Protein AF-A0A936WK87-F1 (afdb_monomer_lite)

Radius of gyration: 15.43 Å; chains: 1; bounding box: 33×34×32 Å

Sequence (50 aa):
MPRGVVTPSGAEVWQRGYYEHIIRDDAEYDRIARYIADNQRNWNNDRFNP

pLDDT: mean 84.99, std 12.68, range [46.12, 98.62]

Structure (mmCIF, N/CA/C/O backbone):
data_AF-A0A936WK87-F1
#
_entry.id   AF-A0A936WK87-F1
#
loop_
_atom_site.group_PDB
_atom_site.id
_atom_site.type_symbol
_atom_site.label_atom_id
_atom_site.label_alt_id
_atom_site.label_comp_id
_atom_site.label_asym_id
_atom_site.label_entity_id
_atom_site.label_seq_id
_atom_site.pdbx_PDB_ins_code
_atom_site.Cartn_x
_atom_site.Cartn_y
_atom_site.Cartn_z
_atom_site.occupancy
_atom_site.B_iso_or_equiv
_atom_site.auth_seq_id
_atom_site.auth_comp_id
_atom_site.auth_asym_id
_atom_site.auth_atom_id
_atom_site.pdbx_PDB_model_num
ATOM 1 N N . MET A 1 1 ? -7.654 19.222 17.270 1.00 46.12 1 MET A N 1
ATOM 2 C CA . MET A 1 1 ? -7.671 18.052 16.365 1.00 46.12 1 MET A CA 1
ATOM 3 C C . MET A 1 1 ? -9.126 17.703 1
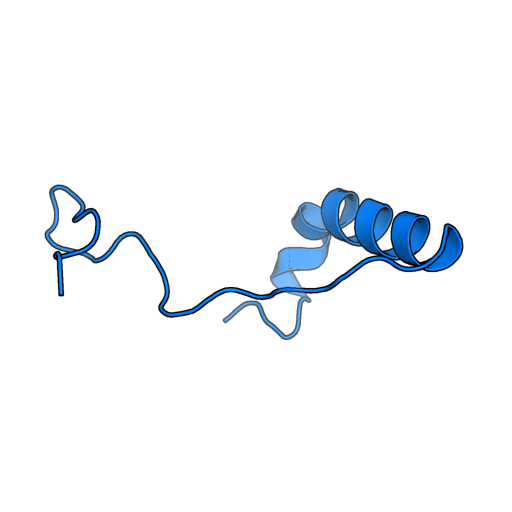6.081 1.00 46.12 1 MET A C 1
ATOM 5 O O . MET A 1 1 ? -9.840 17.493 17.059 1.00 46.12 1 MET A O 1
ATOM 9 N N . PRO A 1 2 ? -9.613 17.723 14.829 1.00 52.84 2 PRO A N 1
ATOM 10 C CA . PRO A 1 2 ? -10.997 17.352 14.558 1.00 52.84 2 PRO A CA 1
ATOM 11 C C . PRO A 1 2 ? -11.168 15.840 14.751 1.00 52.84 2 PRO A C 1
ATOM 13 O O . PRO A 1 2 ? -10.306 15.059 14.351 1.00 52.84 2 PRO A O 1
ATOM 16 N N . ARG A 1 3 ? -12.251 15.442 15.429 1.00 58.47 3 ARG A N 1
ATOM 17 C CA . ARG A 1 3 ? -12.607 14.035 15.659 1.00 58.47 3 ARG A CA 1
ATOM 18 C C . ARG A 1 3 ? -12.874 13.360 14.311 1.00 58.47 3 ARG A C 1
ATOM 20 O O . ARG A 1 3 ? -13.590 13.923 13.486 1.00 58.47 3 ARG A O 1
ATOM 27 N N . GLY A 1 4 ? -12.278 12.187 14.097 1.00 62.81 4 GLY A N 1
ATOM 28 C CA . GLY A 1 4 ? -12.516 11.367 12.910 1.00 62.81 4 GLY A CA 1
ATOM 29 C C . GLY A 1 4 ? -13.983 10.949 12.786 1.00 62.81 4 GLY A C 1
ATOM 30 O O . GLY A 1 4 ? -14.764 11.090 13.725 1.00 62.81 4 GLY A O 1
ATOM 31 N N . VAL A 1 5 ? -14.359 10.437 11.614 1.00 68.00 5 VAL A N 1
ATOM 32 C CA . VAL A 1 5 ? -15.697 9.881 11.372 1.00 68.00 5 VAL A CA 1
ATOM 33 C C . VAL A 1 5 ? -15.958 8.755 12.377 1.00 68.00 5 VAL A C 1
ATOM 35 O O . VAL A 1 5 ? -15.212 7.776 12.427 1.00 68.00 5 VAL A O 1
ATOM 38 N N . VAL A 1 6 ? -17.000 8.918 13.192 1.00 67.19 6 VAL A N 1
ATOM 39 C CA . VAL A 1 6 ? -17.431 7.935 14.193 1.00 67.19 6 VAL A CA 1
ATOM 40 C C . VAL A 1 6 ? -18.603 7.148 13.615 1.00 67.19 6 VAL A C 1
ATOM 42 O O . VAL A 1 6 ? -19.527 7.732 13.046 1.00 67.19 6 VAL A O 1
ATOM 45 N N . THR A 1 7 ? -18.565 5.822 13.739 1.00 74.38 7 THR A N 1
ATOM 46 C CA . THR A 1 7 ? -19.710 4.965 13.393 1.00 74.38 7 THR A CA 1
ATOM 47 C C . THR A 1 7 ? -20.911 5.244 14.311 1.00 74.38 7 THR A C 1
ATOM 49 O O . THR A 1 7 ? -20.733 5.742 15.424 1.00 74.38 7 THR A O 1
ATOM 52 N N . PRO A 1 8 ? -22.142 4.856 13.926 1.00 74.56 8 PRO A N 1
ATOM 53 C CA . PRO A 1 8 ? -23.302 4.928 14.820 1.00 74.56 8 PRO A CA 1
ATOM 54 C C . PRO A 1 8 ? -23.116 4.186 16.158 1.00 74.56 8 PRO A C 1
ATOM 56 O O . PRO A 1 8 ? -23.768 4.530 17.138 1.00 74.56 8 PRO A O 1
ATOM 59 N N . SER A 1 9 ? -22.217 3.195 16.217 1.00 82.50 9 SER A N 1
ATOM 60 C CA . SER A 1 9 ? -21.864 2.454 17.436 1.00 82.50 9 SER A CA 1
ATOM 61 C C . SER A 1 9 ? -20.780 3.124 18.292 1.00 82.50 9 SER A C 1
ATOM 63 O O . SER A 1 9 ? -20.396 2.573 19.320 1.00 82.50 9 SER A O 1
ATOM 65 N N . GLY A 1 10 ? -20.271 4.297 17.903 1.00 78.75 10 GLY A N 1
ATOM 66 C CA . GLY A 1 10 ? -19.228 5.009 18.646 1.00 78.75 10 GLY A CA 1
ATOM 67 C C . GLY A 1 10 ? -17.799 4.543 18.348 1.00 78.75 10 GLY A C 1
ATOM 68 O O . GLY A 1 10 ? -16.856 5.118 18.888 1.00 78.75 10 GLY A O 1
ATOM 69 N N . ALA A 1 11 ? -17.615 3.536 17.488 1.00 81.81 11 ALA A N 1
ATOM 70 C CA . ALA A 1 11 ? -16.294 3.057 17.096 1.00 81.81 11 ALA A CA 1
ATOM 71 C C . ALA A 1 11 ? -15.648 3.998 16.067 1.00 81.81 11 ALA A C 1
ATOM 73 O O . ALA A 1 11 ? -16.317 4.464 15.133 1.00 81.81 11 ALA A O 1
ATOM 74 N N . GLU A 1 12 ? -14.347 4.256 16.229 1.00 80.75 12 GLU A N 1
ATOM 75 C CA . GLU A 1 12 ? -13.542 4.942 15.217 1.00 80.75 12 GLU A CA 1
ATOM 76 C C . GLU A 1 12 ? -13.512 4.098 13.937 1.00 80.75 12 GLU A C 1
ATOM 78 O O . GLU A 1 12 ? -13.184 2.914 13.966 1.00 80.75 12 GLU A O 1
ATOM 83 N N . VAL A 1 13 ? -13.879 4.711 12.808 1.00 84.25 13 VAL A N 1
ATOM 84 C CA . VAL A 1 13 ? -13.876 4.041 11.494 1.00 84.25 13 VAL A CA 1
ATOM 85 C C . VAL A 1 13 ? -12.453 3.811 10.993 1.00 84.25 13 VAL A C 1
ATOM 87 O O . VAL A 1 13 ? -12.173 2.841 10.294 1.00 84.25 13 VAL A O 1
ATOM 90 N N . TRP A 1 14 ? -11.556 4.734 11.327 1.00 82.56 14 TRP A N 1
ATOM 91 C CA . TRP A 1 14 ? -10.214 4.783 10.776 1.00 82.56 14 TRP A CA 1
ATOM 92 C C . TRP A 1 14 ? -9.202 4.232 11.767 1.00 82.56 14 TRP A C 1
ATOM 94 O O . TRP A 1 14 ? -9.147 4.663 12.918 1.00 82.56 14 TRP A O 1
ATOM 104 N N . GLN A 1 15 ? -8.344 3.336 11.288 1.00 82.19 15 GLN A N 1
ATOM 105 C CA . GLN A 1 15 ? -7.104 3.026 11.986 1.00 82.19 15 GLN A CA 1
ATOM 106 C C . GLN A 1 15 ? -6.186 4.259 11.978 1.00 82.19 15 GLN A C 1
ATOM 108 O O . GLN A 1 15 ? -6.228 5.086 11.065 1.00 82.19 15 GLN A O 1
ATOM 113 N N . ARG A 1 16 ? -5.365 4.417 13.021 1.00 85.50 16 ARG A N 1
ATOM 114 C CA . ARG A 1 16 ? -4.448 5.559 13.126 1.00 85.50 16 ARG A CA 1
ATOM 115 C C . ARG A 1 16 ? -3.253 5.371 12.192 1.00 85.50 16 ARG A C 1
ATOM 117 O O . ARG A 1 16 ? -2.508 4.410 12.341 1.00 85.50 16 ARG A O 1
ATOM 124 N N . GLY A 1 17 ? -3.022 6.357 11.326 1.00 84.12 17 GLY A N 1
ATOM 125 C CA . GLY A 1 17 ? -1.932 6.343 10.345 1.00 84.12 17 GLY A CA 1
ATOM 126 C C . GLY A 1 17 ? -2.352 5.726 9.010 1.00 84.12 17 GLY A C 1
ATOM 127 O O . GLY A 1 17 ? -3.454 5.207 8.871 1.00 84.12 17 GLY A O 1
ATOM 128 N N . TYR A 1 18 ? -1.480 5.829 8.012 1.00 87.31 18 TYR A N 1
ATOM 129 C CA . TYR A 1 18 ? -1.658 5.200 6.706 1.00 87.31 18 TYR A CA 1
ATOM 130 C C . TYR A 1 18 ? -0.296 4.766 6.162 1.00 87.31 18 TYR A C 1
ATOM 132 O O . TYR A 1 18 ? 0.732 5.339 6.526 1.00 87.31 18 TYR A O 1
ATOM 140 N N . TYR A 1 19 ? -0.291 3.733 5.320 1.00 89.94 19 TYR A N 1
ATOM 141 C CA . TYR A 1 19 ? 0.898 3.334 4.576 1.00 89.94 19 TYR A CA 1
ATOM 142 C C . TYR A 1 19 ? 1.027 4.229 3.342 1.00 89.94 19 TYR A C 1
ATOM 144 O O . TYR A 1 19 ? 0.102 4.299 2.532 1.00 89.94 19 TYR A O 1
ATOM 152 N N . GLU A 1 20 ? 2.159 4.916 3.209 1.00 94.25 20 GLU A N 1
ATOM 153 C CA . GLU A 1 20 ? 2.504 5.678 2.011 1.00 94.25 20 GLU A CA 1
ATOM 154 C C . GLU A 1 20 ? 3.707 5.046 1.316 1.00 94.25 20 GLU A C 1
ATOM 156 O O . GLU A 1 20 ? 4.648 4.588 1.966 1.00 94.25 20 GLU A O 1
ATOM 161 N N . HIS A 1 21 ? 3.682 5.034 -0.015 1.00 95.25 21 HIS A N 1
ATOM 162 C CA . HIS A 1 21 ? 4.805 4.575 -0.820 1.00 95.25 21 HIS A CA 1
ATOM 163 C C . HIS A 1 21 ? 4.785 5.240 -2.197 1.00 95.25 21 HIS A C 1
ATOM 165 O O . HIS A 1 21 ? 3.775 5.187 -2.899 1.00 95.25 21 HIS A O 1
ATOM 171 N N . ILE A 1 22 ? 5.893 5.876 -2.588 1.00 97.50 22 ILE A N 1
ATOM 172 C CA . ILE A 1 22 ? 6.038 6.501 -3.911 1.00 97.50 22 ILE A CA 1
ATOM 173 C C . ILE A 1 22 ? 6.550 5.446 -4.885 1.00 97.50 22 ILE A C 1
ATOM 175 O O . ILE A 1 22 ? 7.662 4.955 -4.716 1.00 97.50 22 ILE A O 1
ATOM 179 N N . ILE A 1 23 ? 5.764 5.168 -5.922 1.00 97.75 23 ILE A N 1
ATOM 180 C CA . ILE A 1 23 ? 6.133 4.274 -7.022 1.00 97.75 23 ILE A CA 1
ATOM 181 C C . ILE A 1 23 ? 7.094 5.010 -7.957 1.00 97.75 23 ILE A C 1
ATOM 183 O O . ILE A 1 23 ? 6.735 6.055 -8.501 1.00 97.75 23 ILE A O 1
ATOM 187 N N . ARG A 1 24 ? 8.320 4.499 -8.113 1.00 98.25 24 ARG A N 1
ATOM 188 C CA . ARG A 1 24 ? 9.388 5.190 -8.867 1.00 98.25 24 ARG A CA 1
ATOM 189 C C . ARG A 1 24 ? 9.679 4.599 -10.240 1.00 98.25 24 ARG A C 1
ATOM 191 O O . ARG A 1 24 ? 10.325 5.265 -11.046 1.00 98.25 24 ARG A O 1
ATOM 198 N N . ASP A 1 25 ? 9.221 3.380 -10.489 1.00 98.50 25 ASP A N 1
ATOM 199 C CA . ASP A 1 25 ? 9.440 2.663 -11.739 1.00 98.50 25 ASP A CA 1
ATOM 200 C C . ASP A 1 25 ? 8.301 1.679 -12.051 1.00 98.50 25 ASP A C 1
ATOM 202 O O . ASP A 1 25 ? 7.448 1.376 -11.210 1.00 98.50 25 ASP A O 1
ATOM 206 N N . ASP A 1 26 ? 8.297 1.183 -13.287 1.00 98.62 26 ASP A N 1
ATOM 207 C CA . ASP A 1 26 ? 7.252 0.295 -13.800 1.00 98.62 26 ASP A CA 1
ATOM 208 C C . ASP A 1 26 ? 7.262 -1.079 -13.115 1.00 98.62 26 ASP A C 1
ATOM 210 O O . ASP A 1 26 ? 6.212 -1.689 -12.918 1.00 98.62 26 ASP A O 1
---
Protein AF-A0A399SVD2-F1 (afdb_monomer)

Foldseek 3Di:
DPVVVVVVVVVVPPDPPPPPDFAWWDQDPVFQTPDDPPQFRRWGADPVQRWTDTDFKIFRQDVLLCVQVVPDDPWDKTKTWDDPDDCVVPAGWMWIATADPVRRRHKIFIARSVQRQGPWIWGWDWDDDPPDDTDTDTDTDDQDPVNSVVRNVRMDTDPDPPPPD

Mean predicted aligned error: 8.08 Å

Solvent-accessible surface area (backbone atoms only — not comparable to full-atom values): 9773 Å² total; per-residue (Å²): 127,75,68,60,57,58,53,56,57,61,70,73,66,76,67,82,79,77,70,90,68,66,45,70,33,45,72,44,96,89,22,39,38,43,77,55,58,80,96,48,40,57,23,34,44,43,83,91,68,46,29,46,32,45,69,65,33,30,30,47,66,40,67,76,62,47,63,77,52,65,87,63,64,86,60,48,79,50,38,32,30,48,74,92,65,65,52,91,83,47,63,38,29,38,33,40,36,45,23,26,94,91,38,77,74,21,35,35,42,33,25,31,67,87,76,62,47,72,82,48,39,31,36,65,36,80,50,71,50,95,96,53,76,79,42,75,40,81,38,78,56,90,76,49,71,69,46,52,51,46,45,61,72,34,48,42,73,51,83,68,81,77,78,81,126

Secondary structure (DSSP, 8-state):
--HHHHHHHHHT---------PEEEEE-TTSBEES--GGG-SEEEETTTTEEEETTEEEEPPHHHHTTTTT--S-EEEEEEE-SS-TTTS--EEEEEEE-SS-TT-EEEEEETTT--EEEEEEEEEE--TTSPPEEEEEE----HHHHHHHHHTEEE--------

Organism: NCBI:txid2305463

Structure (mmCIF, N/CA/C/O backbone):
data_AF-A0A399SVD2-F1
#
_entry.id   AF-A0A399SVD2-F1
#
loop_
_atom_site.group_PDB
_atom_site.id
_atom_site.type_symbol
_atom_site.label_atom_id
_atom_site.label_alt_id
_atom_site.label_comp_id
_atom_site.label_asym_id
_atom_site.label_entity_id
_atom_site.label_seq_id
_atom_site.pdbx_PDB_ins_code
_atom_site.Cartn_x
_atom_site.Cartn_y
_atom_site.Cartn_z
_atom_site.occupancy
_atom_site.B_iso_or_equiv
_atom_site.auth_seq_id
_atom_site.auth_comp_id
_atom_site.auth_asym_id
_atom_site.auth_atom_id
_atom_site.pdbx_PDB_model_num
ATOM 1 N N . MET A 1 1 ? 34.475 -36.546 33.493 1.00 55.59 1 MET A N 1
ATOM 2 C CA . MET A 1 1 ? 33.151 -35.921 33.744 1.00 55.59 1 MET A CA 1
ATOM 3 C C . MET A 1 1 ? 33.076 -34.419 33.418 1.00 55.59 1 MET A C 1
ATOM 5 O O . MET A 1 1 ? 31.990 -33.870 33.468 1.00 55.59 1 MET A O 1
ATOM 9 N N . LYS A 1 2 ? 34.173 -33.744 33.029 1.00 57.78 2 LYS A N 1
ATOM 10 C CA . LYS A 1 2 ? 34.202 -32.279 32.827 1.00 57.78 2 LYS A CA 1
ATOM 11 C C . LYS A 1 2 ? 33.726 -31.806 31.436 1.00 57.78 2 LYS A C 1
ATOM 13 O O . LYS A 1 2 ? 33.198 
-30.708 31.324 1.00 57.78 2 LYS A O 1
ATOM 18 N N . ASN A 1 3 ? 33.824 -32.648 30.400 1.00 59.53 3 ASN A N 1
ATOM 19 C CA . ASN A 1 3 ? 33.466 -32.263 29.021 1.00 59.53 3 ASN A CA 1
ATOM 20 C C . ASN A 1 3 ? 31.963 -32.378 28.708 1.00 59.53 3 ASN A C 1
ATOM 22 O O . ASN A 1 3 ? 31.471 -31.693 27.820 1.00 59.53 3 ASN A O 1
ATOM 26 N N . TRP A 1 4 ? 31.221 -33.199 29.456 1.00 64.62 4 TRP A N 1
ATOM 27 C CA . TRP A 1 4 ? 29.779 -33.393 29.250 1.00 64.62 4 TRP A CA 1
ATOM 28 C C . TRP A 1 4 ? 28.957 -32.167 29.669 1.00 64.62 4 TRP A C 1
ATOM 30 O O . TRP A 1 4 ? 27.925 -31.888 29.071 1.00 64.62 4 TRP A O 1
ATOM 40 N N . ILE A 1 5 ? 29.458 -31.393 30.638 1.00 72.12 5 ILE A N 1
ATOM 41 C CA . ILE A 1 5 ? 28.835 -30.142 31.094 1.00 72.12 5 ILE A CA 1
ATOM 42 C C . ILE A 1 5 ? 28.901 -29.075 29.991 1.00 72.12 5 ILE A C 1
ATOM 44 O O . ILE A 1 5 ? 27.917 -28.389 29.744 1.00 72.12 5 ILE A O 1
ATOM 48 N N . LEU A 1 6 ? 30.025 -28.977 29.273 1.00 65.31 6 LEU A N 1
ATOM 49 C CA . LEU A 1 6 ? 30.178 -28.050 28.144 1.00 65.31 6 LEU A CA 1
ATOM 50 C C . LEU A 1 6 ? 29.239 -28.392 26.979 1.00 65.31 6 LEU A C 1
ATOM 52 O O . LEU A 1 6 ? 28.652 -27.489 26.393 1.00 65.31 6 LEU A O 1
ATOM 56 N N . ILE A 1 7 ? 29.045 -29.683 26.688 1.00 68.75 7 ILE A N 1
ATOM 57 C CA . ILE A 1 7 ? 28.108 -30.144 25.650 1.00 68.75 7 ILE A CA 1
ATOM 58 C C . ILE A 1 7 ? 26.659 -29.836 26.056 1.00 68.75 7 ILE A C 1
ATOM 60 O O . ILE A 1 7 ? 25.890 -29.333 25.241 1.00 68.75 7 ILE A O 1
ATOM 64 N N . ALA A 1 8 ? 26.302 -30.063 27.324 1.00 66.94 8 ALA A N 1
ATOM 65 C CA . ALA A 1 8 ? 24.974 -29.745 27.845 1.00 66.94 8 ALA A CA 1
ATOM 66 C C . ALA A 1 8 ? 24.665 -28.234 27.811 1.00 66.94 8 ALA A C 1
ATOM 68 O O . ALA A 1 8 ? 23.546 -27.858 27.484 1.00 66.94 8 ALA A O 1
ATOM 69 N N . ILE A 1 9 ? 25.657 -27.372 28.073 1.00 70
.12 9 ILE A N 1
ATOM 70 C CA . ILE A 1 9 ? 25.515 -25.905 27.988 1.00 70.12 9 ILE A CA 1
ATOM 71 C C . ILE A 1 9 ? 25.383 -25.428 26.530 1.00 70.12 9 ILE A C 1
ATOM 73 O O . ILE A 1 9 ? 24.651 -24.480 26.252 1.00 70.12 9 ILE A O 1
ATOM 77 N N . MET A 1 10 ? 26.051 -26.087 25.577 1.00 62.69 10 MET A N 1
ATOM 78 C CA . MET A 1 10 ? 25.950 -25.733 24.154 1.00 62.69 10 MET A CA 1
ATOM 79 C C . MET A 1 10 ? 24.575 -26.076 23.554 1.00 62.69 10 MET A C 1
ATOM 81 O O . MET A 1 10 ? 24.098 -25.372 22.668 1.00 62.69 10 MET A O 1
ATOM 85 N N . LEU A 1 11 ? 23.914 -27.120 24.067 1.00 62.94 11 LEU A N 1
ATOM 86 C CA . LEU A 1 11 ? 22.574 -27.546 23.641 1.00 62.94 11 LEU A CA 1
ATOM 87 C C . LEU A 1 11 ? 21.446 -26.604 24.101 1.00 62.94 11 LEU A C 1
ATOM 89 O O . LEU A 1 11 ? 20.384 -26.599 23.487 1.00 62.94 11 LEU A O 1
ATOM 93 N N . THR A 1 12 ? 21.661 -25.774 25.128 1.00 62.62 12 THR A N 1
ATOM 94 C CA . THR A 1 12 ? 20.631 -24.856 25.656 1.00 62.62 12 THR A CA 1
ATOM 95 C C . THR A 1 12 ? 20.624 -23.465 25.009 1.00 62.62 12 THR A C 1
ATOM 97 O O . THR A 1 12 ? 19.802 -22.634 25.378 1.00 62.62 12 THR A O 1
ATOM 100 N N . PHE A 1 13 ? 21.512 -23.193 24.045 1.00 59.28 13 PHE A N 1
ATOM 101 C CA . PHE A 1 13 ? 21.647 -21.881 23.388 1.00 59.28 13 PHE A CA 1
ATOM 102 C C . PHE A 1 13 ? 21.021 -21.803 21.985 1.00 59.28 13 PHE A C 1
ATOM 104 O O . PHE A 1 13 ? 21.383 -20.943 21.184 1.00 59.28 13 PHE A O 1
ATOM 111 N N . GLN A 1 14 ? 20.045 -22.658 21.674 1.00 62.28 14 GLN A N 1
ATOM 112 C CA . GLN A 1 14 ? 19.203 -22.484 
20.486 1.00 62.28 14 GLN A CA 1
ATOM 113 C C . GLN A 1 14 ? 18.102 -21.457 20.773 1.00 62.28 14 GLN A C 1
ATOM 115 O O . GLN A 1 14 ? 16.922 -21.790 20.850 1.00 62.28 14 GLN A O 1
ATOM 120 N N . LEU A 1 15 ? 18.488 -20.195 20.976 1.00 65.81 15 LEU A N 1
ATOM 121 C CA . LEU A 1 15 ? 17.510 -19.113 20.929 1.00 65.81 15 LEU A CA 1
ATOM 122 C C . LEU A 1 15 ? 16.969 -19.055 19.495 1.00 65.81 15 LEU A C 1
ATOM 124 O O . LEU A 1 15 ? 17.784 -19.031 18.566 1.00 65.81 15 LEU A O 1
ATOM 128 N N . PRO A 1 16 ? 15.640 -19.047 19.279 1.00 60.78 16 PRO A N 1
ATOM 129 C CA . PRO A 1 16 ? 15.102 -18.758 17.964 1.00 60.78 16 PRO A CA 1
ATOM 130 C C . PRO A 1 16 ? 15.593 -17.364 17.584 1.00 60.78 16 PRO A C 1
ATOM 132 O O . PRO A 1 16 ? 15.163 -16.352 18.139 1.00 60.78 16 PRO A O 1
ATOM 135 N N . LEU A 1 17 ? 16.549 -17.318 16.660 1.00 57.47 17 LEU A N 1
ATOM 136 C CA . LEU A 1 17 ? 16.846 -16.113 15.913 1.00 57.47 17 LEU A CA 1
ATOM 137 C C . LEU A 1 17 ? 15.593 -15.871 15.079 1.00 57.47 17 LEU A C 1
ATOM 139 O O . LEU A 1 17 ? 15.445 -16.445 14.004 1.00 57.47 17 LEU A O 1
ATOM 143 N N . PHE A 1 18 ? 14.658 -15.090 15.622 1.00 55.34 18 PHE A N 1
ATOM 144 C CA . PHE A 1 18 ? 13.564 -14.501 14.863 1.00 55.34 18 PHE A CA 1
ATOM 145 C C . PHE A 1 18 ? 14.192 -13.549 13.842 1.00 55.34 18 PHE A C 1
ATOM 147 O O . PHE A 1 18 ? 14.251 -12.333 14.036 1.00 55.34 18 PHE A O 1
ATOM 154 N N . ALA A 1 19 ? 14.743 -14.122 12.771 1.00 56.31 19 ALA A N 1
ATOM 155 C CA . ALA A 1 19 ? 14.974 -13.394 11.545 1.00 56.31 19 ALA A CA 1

Your instructions: Scan the entries above for the line containing "ATOM 1 N N . MET A 1 1 ? 34.475", and copy it and all lines after it exactly, down to and including the line containing "ATOM 5 O O . MET A 1 1 ? 31.990".

Answer to the problem:
ATOM 1 N N . MET A 1 1 ? 34.475 -36.546 33.493 1.00 55.59 1 MET A N 1
ATOM 2 C CA . MET A 1 1 ? 33.151 -35.921 33.744 1.00 55.59 1 MET A CA 1
ATOM 3 C C . MET A 1 1 ? 33.076 -34.419 33.418 1.00 55.59 1 MET A C 1
ATOM 5 O O . MET A 1 1 ? 31.990 -33.870 33.468 1.00 55.59 1 MET A O 1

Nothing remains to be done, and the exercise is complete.